When a stressful event occurs our body will go into a fight or flight response (sympathetic).  During this time epinephrine and cortisol are released.  Epinephrine is what allows for our heart and breathing rates to increase.  Cortisol is responsible for breaking down stored forms of energy.  These responses should only occur during and shortly follow the event.  In PTSD, the response is prolonged.  This leads to release of inflammatory chemicals.  Leading to commonly seen symptoms of anxiety, poor sleep, altered immune system, and fatigue.

Amygdala and Hippocampus

The amygdala is involved in a circuit to process the meaning of stimuli.  The hippocampus is involved in forming memories.  In PTSD, the amygdala is not regulated correctly and designates things as bad.  The hippocampus takes the input from the amygdala and creates a memory of the event.  This is why an individual can have so many triggers such as sight, sound, and smell.  The amygdala hippocampus loop is also involved in the fear response, flashbacks, and nightmares.

Parasympathetic System

As mentioned above the HPA Axis creates a shift to a sympathetic response.  This is the opposite of the parasympathetic (rest and digest).  Normally the higher centers of our brain fire down to our parasympathetic to decrease the sympathetic response.  In PTSD, especially those with a brain injury the higher centers and parasympathetic centers in the brainstem are impacted.  This leads to an overly expressed sympathetic response.

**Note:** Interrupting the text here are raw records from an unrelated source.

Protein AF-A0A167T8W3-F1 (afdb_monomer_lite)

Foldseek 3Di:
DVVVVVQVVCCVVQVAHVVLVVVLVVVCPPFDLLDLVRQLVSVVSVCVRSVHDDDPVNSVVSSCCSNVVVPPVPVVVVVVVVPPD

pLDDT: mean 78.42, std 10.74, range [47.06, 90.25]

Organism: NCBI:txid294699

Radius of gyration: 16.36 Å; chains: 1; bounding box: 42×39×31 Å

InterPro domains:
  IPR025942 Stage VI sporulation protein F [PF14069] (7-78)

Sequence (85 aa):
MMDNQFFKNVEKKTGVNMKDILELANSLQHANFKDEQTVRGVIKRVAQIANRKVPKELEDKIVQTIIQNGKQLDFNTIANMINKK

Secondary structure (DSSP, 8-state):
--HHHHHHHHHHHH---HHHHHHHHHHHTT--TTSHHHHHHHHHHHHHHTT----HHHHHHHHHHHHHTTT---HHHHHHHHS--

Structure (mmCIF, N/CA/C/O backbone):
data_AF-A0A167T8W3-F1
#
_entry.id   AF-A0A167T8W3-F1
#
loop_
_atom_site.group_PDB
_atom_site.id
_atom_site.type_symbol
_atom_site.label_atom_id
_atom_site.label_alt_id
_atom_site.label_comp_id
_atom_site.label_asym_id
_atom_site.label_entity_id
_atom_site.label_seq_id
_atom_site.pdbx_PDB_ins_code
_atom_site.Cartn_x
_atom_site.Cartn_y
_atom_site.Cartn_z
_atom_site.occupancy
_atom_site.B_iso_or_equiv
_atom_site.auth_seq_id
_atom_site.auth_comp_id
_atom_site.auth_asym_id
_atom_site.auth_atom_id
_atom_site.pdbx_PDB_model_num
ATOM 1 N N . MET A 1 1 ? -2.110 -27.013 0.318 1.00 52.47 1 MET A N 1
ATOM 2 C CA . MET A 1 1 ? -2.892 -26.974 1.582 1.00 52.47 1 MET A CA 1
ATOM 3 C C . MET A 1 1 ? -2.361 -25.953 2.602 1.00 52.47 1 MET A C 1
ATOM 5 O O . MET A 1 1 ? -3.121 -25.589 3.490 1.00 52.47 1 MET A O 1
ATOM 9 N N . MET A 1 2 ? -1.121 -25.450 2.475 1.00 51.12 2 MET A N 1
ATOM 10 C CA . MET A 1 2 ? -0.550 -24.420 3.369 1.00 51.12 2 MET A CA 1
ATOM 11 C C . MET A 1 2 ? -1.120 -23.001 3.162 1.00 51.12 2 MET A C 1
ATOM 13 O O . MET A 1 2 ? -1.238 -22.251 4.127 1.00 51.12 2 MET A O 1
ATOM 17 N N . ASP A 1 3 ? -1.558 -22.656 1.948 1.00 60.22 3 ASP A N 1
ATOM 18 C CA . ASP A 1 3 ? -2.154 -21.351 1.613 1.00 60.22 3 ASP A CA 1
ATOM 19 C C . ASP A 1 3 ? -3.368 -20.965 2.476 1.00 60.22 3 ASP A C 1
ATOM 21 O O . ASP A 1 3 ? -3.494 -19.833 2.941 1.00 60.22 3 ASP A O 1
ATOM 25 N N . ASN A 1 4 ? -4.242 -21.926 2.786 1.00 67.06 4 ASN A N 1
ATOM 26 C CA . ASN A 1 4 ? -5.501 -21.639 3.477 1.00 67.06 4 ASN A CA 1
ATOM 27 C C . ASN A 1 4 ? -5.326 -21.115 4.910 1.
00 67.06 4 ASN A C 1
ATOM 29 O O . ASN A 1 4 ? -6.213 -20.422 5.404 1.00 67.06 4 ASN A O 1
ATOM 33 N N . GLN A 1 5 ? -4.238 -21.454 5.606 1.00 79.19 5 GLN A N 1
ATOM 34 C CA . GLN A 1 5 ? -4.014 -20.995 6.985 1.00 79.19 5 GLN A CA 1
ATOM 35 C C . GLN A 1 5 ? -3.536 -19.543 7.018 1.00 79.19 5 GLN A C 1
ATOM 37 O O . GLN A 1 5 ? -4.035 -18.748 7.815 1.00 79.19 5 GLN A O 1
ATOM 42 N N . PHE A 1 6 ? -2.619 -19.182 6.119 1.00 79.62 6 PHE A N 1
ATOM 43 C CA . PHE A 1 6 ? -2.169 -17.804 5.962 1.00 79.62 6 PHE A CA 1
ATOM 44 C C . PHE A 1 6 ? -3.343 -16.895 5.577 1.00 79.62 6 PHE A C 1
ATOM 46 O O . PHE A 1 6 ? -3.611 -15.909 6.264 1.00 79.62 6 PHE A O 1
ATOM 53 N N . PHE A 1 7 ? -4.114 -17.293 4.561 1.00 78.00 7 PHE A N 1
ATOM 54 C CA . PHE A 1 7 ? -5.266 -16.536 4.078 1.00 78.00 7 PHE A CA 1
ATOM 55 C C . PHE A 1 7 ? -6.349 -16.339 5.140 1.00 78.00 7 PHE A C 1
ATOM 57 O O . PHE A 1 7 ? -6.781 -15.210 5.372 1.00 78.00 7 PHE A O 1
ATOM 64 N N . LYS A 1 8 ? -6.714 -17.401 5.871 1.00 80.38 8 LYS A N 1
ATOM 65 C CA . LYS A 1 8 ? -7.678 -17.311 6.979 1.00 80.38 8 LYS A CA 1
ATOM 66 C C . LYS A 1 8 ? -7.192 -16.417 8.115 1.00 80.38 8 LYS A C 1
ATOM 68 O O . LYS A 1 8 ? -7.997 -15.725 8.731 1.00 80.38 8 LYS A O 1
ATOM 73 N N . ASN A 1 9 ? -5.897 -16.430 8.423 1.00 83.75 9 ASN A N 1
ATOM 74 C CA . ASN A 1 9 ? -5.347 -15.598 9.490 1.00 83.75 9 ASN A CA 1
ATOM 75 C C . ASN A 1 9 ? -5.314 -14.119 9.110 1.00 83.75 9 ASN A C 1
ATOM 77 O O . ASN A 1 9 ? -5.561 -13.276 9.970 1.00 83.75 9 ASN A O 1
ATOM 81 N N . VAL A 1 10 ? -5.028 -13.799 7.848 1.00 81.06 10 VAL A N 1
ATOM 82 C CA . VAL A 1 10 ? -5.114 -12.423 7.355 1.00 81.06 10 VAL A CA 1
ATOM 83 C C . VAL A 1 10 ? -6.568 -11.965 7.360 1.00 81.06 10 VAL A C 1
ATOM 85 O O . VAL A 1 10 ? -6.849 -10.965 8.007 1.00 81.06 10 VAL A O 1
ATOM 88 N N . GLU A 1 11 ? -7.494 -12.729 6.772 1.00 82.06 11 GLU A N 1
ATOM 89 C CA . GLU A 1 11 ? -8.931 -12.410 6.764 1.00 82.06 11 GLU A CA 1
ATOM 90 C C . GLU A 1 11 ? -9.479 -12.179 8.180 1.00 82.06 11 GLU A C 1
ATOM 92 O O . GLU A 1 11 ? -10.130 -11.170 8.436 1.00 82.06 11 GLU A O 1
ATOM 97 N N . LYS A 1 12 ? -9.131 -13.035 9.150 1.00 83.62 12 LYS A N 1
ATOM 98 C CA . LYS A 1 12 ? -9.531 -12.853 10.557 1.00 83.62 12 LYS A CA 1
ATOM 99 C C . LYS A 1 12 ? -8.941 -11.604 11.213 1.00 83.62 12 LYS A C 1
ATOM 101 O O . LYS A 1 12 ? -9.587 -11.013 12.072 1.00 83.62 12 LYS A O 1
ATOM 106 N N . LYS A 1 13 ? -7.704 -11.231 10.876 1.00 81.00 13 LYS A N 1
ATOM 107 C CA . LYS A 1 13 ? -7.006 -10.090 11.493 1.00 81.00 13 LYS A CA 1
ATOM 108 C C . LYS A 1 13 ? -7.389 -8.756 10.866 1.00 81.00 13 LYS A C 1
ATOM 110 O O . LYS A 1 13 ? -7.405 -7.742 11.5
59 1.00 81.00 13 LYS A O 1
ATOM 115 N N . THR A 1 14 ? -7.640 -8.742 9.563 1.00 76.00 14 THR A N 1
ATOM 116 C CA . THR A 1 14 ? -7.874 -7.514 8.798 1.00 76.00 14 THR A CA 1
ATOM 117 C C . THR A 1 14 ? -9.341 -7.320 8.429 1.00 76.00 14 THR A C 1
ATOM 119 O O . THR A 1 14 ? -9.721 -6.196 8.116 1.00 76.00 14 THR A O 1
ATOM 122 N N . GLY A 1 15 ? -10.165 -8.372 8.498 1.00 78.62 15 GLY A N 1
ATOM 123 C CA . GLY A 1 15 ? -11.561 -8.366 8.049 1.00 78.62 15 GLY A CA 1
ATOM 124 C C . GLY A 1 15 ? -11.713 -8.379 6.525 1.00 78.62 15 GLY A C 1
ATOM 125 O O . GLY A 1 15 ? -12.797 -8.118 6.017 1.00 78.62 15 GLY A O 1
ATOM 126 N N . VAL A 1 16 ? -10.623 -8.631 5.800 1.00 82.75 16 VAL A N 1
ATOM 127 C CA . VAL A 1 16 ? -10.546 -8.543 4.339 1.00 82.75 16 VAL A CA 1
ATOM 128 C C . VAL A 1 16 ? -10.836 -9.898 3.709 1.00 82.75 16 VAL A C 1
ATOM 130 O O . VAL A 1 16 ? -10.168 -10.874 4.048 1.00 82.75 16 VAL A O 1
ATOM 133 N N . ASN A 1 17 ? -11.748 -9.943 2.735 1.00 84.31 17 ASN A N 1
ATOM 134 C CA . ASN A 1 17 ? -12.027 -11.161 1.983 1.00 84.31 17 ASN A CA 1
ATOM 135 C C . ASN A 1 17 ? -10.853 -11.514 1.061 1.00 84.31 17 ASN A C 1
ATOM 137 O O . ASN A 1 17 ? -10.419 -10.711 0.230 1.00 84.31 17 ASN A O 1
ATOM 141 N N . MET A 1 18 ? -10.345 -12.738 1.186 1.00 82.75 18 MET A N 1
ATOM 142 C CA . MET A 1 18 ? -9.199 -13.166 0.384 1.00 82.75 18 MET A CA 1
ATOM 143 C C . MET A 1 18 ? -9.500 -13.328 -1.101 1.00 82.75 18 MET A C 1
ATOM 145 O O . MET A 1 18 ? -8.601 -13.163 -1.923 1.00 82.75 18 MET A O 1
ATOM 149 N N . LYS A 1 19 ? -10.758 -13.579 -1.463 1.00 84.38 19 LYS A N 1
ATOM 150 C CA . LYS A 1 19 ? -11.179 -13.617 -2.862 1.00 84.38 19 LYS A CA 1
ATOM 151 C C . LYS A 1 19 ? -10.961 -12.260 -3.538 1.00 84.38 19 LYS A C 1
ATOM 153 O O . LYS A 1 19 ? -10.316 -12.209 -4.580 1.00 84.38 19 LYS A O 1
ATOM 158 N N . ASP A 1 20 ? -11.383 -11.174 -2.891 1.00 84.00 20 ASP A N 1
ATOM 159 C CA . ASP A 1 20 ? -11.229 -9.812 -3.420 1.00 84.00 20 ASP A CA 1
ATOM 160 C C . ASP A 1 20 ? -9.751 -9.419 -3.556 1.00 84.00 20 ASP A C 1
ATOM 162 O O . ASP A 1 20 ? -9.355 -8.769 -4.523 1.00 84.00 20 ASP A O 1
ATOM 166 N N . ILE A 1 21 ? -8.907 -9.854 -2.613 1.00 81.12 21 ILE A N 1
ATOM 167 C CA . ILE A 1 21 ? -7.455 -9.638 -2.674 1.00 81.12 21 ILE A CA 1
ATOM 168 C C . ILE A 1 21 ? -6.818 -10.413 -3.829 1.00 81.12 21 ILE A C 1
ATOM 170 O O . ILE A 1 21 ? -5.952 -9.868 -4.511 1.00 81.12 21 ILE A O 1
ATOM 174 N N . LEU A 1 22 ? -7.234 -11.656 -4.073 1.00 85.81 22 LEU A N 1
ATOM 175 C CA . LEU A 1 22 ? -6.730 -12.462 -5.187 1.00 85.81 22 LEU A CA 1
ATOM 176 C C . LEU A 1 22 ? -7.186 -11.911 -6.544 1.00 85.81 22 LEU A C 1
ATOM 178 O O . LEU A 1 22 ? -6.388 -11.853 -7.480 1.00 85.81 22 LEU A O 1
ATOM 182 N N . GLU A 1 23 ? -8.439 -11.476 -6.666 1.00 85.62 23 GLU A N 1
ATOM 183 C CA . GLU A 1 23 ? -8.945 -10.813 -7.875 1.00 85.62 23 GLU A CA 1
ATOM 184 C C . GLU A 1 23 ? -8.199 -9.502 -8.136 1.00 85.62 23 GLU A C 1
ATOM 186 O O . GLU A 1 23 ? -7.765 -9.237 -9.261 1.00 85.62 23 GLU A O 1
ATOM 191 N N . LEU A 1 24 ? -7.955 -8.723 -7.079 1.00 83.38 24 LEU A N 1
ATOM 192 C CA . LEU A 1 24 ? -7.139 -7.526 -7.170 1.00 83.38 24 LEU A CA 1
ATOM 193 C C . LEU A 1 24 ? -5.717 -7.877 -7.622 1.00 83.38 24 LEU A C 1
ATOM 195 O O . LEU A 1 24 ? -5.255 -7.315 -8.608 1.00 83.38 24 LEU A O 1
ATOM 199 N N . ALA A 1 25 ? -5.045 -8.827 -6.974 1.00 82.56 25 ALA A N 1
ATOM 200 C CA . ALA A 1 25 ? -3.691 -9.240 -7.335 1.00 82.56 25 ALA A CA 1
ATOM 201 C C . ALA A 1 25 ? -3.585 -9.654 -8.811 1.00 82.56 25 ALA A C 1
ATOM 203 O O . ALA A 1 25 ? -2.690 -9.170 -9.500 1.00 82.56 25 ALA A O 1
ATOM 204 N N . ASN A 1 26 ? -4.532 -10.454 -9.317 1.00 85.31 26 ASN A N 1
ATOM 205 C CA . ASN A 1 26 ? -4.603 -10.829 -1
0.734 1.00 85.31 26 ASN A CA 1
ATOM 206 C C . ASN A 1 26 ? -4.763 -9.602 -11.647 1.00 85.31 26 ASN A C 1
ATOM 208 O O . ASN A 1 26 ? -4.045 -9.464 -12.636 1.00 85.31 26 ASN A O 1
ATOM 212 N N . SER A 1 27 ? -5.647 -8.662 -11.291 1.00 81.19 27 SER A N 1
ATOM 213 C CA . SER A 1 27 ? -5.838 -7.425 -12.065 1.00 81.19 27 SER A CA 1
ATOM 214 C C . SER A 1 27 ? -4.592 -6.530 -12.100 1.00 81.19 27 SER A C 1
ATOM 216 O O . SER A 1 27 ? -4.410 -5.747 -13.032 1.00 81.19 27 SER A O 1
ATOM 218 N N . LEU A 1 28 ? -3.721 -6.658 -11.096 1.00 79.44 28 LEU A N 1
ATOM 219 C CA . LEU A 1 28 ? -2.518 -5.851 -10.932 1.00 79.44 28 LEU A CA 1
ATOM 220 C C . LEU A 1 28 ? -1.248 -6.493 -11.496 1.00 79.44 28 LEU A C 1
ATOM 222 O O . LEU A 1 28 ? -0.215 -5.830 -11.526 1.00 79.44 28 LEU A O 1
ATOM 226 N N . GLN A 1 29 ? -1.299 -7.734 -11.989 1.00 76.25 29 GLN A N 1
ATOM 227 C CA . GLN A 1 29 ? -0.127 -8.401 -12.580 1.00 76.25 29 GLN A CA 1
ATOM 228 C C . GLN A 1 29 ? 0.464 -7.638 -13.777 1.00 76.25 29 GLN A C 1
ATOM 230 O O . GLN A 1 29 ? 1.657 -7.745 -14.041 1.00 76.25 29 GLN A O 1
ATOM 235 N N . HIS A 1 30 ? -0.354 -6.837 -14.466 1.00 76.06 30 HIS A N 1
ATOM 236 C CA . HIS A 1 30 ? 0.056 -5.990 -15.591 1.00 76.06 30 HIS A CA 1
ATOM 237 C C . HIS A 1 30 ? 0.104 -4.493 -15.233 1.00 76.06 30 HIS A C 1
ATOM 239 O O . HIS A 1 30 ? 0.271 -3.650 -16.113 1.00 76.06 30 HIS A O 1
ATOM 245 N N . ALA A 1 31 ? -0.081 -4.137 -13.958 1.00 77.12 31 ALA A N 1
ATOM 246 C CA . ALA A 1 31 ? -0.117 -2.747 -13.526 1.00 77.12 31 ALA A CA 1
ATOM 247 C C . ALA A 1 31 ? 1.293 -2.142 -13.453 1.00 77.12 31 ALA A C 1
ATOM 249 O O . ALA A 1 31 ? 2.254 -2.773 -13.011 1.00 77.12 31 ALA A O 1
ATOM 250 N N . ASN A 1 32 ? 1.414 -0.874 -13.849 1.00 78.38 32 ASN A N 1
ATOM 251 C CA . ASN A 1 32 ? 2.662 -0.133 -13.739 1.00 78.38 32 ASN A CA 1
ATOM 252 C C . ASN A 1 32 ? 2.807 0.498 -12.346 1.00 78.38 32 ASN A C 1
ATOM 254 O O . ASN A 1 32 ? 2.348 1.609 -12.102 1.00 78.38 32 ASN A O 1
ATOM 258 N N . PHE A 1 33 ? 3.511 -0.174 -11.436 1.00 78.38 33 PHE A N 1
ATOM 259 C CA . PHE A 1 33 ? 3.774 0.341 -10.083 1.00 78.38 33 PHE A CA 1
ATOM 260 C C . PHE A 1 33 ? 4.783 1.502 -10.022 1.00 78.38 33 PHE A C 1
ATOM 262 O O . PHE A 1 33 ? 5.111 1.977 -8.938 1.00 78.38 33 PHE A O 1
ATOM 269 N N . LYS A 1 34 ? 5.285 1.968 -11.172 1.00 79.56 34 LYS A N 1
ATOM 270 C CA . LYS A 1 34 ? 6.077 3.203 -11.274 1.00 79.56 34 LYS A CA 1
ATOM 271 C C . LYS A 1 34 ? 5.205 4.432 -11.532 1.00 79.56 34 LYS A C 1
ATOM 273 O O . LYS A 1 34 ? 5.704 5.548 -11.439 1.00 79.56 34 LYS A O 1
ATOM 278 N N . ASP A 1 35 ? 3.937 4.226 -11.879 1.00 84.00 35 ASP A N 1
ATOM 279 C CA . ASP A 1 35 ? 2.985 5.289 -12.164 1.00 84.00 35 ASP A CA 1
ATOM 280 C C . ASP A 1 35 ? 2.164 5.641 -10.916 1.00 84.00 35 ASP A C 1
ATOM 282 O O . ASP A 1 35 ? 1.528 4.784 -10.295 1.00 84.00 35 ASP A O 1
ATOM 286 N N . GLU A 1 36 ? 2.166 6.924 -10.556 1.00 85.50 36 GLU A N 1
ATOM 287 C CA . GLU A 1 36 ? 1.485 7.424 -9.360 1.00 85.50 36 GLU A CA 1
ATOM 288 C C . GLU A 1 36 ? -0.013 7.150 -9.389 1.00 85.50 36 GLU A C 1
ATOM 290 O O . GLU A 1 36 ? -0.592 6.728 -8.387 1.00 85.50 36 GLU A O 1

Our Patient Specific Approach

Our staff understands the uniqueness of each patient that presents to our office.  We especially understand the impact of a diagnosis of PTSD when it is only viewed from a psychological perspective.  This is why we perform a comprehensive history, physical, and diagnostic workup on each patient.  To best help you, we need to identify areas in the brain not functioning as correctly.  Lab work is done to assess markers of inflammation and HPA Axis function.

We have a unique environment where you will have adequate time to be understood and have all your questions answered.  Part of our environment is one of positivity and laughter.  Creating this environment will facilitate rejuvenation and healing.  
We have many therapies, diet, stress reduction techniques, and supplements that we use together to help you.  Some of the therapies we use are rTMS (repetitive transcranial magnetic stimulation, hyperbaric oxygen therapy (HBOT), eye movements, sensory stimulation, and balance training.  We are going to explore rTMS and HBOT specifically which allows for our specific brain-based exercises to have a greater impact.

Repetitive Transcranial Magnetic Stimulation (rTMS)

rTMS is becoming widely researched due to its ability to increase our understanding of function as well as therapeutic benefits.  rTMS has the ability to either increase or decrease the firing of areas, which is essential in restoring balance to the brain.  The benefits of rTMS are beginning to be understood on a cellular level.  One of the major influences is the increased production of BDNF (growth protein).  This allows for better connectivity.  rTMS in multiple studies have shown to decrease symptoms and thereby allowing for increased function.

Hyperbaric Oxygen Therapy (HBOT)

HBOT has been shown to increase stem cells and improve cognitive function in those suffering from TBI.  In addition to this, it has been shown to decrease neuron damage, improve anti-oxidant status, decrease inflammation, and increase growth proteins such as BDNF.  Simply put, this creates a fertile environment for the brain to increase in function and ultimately a reduction of symptoms.